Every word of every entry must be retyped exactly.

:: INFORMATION SHOWN

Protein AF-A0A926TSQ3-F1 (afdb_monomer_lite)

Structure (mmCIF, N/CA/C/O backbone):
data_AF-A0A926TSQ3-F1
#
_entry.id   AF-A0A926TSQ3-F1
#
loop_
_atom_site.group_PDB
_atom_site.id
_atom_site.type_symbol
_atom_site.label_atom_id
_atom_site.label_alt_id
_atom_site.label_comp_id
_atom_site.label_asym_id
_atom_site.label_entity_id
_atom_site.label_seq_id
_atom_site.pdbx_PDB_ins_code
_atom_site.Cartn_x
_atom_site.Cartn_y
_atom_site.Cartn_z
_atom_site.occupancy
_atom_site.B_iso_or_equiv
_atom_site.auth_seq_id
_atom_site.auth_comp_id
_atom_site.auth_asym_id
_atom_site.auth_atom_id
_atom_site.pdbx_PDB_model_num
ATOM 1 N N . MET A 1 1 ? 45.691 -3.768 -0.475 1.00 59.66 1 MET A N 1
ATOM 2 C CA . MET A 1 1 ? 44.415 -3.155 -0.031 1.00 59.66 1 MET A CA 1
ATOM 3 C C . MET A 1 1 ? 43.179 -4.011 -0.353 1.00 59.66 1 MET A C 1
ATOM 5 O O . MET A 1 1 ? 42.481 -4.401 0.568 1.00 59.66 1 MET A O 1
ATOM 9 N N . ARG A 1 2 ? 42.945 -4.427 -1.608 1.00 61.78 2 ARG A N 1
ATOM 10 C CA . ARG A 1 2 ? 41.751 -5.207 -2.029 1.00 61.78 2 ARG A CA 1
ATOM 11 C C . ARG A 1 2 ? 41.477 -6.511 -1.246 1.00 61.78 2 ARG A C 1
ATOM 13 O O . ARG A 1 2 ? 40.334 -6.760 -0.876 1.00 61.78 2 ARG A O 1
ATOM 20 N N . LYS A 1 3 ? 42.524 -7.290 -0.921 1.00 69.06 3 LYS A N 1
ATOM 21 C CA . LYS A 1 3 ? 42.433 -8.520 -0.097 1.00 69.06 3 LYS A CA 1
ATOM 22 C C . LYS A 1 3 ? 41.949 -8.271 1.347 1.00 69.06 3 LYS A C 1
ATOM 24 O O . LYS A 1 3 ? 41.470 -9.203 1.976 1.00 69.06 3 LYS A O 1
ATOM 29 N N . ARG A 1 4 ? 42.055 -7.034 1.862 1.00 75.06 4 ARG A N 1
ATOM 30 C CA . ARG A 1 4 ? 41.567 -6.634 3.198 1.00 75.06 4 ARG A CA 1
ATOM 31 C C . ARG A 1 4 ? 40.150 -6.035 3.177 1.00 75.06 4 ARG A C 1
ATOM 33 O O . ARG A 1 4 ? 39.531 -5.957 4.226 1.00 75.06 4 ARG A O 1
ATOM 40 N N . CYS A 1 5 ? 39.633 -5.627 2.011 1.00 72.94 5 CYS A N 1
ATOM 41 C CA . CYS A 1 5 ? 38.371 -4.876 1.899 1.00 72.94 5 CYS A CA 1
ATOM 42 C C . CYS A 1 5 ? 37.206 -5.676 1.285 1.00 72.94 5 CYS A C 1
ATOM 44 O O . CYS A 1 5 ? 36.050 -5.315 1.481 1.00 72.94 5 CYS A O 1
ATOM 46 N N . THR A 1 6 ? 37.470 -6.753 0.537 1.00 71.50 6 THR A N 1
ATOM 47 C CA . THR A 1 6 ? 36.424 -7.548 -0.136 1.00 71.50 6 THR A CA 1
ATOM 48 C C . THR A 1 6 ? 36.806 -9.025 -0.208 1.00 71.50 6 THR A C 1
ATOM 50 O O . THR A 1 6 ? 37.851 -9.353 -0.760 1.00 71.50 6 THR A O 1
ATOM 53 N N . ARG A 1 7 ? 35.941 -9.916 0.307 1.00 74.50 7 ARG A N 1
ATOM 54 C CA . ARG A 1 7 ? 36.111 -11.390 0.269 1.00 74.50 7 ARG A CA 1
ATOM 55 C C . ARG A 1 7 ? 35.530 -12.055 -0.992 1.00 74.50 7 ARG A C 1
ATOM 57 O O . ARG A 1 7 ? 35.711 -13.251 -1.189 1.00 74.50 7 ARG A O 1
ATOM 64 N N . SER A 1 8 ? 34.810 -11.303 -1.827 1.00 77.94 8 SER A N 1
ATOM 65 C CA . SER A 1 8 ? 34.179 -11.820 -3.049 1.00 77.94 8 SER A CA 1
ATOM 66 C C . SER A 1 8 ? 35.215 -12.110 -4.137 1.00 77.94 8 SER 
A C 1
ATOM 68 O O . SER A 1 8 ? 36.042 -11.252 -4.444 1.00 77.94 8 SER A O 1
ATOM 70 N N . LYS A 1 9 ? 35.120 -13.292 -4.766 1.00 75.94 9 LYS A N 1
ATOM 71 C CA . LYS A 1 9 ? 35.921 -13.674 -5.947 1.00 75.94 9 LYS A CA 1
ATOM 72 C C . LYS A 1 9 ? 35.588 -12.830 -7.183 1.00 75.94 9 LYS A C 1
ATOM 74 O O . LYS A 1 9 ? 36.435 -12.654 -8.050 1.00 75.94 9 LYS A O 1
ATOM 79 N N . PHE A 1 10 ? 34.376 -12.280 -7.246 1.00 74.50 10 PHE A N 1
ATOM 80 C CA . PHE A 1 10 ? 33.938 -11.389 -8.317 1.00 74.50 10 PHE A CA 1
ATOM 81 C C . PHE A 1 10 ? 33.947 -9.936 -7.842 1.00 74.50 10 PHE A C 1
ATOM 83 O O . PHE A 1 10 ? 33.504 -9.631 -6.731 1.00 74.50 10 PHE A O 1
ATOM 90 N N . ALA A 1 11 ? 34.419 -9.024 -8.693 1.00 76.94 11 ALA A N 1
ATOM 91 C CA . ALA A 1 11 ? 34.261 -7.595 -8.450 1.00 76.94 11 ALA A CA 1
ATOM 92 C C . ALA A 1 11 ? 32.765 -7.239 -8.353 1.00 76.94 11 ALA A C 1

::::

RESPONSE TO THE EXERCISE:
Protein AF-A0A926TSQ3-F1 (afdb_monomer_lite)

Structure (mmCIF, N/CA/C/O backbone):
data_AF-A0A926TSQ3-F1
#
_entry.id   AF-A0A926TSQ3-F1
#
loop_
_atom_site.group_PDB
_atom_site.id
_atom_site.type_symbol
_atom_site.label_atom_id
_atom_site.label_alt_id
_atom_site.label_comp_id
_atom_site.label_asym_id
_atom_site.label_entity_id
_atom_site.label_seq_id
_atom_site.pdbx_PDB_ins_code
_atom_site.Cartn_x
_atom_site.Cartn_y
_atom_site.Cartn_z
_atom_site.occupancy
_atom_site.B_iso_or_equiv
_atom_site.auth_seq_id
_atom_site.auth_comp_id
_atom_site.auth_asym_id
_atom_site.auth_atom_id
_atom_site.pdbx_PDB_model_num
ATOM 1 N N . MET A 1 1 ? 45.691 -3.768 -0.475 1.00 59.66 1 MET A N 1
ATOM 2 C CA . MET A 1 1 ? 44.415 -3.155 -0.031 1.00 59.66 1 MET A CA 1
ATOM 3 C C . MET A 1 1 ? 43.179 -4.011 -0.353 1.00 59.66 1 MET A C 1
ATOM 5 O O . MET A 1 1 ? 42.481 -4.401 0.568 1.00 59.66 1 MET A O 1
ATOM 9 N N . ARG A 1 2 ? 42.945 -4.427 -1.608 1.00 61.78 2 ARG A N 1
ATOM 10 C CA . ARG A 1 2 ? 41.751 -5.207 -2.029 1.00 61.78 2 ARG A CA 1
ATOM 11 C C . ARG A 1 2 ? 41.477 -6.511 -1.246 1.00 61.78 2 ARG A C 1
ATOM 13 O O . ARG A 1 2 ? 40.334 -6.760 -0.876 1.00 61.78 2 ARG A O 1
ATOM 20 N N . LYS A 1 3 ? 42.524 -7.290 -0.921 1.00 69.06 3 LYS A N 1
ATOM 21 C CA . LYS A 1 3 ? 42.433 -8.520 -0.097 1.00 69.06 3 LYS A CA 1
ATOM 22 C C . LYS A 1 3 ? 41.949 -8.271 1.347 1.00 69.06 3 LYS A C 1
ATOM 24 O O . LYS A 1 3 ? 41.470 -9.203 1.976 1.00 69.06 3 LYS A O 1
ATOM 29 N N . ARG A 1 4 ? 42.055 -7.034 1.862 1.00 75.06 4 ARG A N 1
ATOM 30 C CA . ARG A 1 4 ? 41.567 -6.634 3.198 1.00 75.06 4 ARG A CA 1
ATOM 31 C C . ARG A 1 4 ? 40.150 -6.035 3.177 1.00 75.06 4 ARG A C 1
ATOM 33 O O . ARG A 1 4 ? 39.531 -5.957 4.226 1.00 75.06 4 ARG A O 1
ATOM 40 N N . CYS A 1 5 ? 39.633 -5.627 2.011 1.00 72.94 5 CYS A N 1
ATOM 41 C CA . CYS A 1 5 ? 38.371 -4.876 1.899 1.00 72.94 5 CYS A CA 1
ATOM 42 C C . CYS A 1 5 ? 37.206 -5.676 1.285 1.00 72.94 5 CYS A C 1
ATOM 44 O O . CYS A 1 5 ? 36.050 -5.315 1.481 1.00 72.94 5 CYS A O 1
ATOM 46 N N . THR A 1 6 ? 37.470 -6.753 0.537 1.00 71.50 6 THR A N 1
ATOM 47 C CA . THR A 1 6 ? 36.424 -7.548 -0.136 1.00 71.50 6 THR A CA 1
ATOM 48 C C . THR A 1 6 ? 36.806 -9.025 -0.208 1.00 71.50 6 THR A C 1
ATOM 50 O O . THR A 1 6 ? 37.851 -9.353 -0.760 1.00 71.50 6 THR A O 1
ATOM 53 N N . ARG A 1 7 ? 35.941 -9.916 0.307 1.00 74.50 7 ARG A N 1
ATOM 54 C CA . ARG A 1 7 ? 36.111 -11.390 0.269 1.00 74.50 7 ARG A CA 1
ATOM 55 C C . ARG A 1 7 ? 35.530 -12.055 -0.992 1.00 74.50 7 ARG A C 1
ATOM 57 O O . ARG A 1 7 ? 35.711 -13.251 -1.189 1.00 74.50 7 ARG A O 1
ATOM 64 N N . SER A 1 8 ? 34.810 -11.303 -1.827 1.00 77.94 8 SER A N 1
ATOM 65 C CA . SER A 1 8 ? 34.179 -11.820 -3.049 1.00 77.94 8 SER A CA 1
ATOM 66 C C . SER A 1 8 ? 35.215 -12.110 -4.137 1.00 77.94 8 SER 
A C 1
ATOM 68 O O . SER A 1 8 ? 36.042 -11.252 -4.444 1.00 77.94 8 SER A O 1
ATOM 70 N N . LYS A 1 9 ? 35.120 -13.292 -4.766 1.00 75.94 9 LYS A N 1
ATOM 71 C CA . LYS A 1 9 ? 35.921 -13.674 -5.947 1.00 75.94 9 LYS A CA 1
ATOM 72 C C . LYS A 1 9 ? 35.588 -12.830 -7.183 1.00 75.94 9 LYS A C 1
ATOM 74 O O . LYS A 1 9 ? 36.435 -12.654 -8.050 1.00 75.94 9 LYS A O 1
ATOM 79 N N . PHE A 1 10 ? 34.376 -12.280 -7.246 1.00 74.50 10 PHE A N 1
ATOM 80 C CA . PHE A 1 10 ? 33.938 -11.389 -8.317 1.00 74.50 10 PHE A CA 1
ATOM 81 C C . PHE A 1 10 ? 33.947 -9.936 -7.842 1.00 74.50 10 PHE A C 1
ATOM 83 O O . PHE A 1 10 ? 33.504 -9.631 -6.731 1.00 74.50 10 PHE A O 1
ATOM 90 N N . ALA A 1 11 ? 34.419 -9.024 -8.693 1.00 76.94 11 ALA A N 1
ATOM 91 C CA . ALA A 1 11 ? 34.261 -7.595 -8.450 1.00 76.94 11 ALA A CA 1
ATOM 92 C C . ALA A 1 11 ? 32.765 -7.239 -8.353 1.00 76.94 11 ALA A C 1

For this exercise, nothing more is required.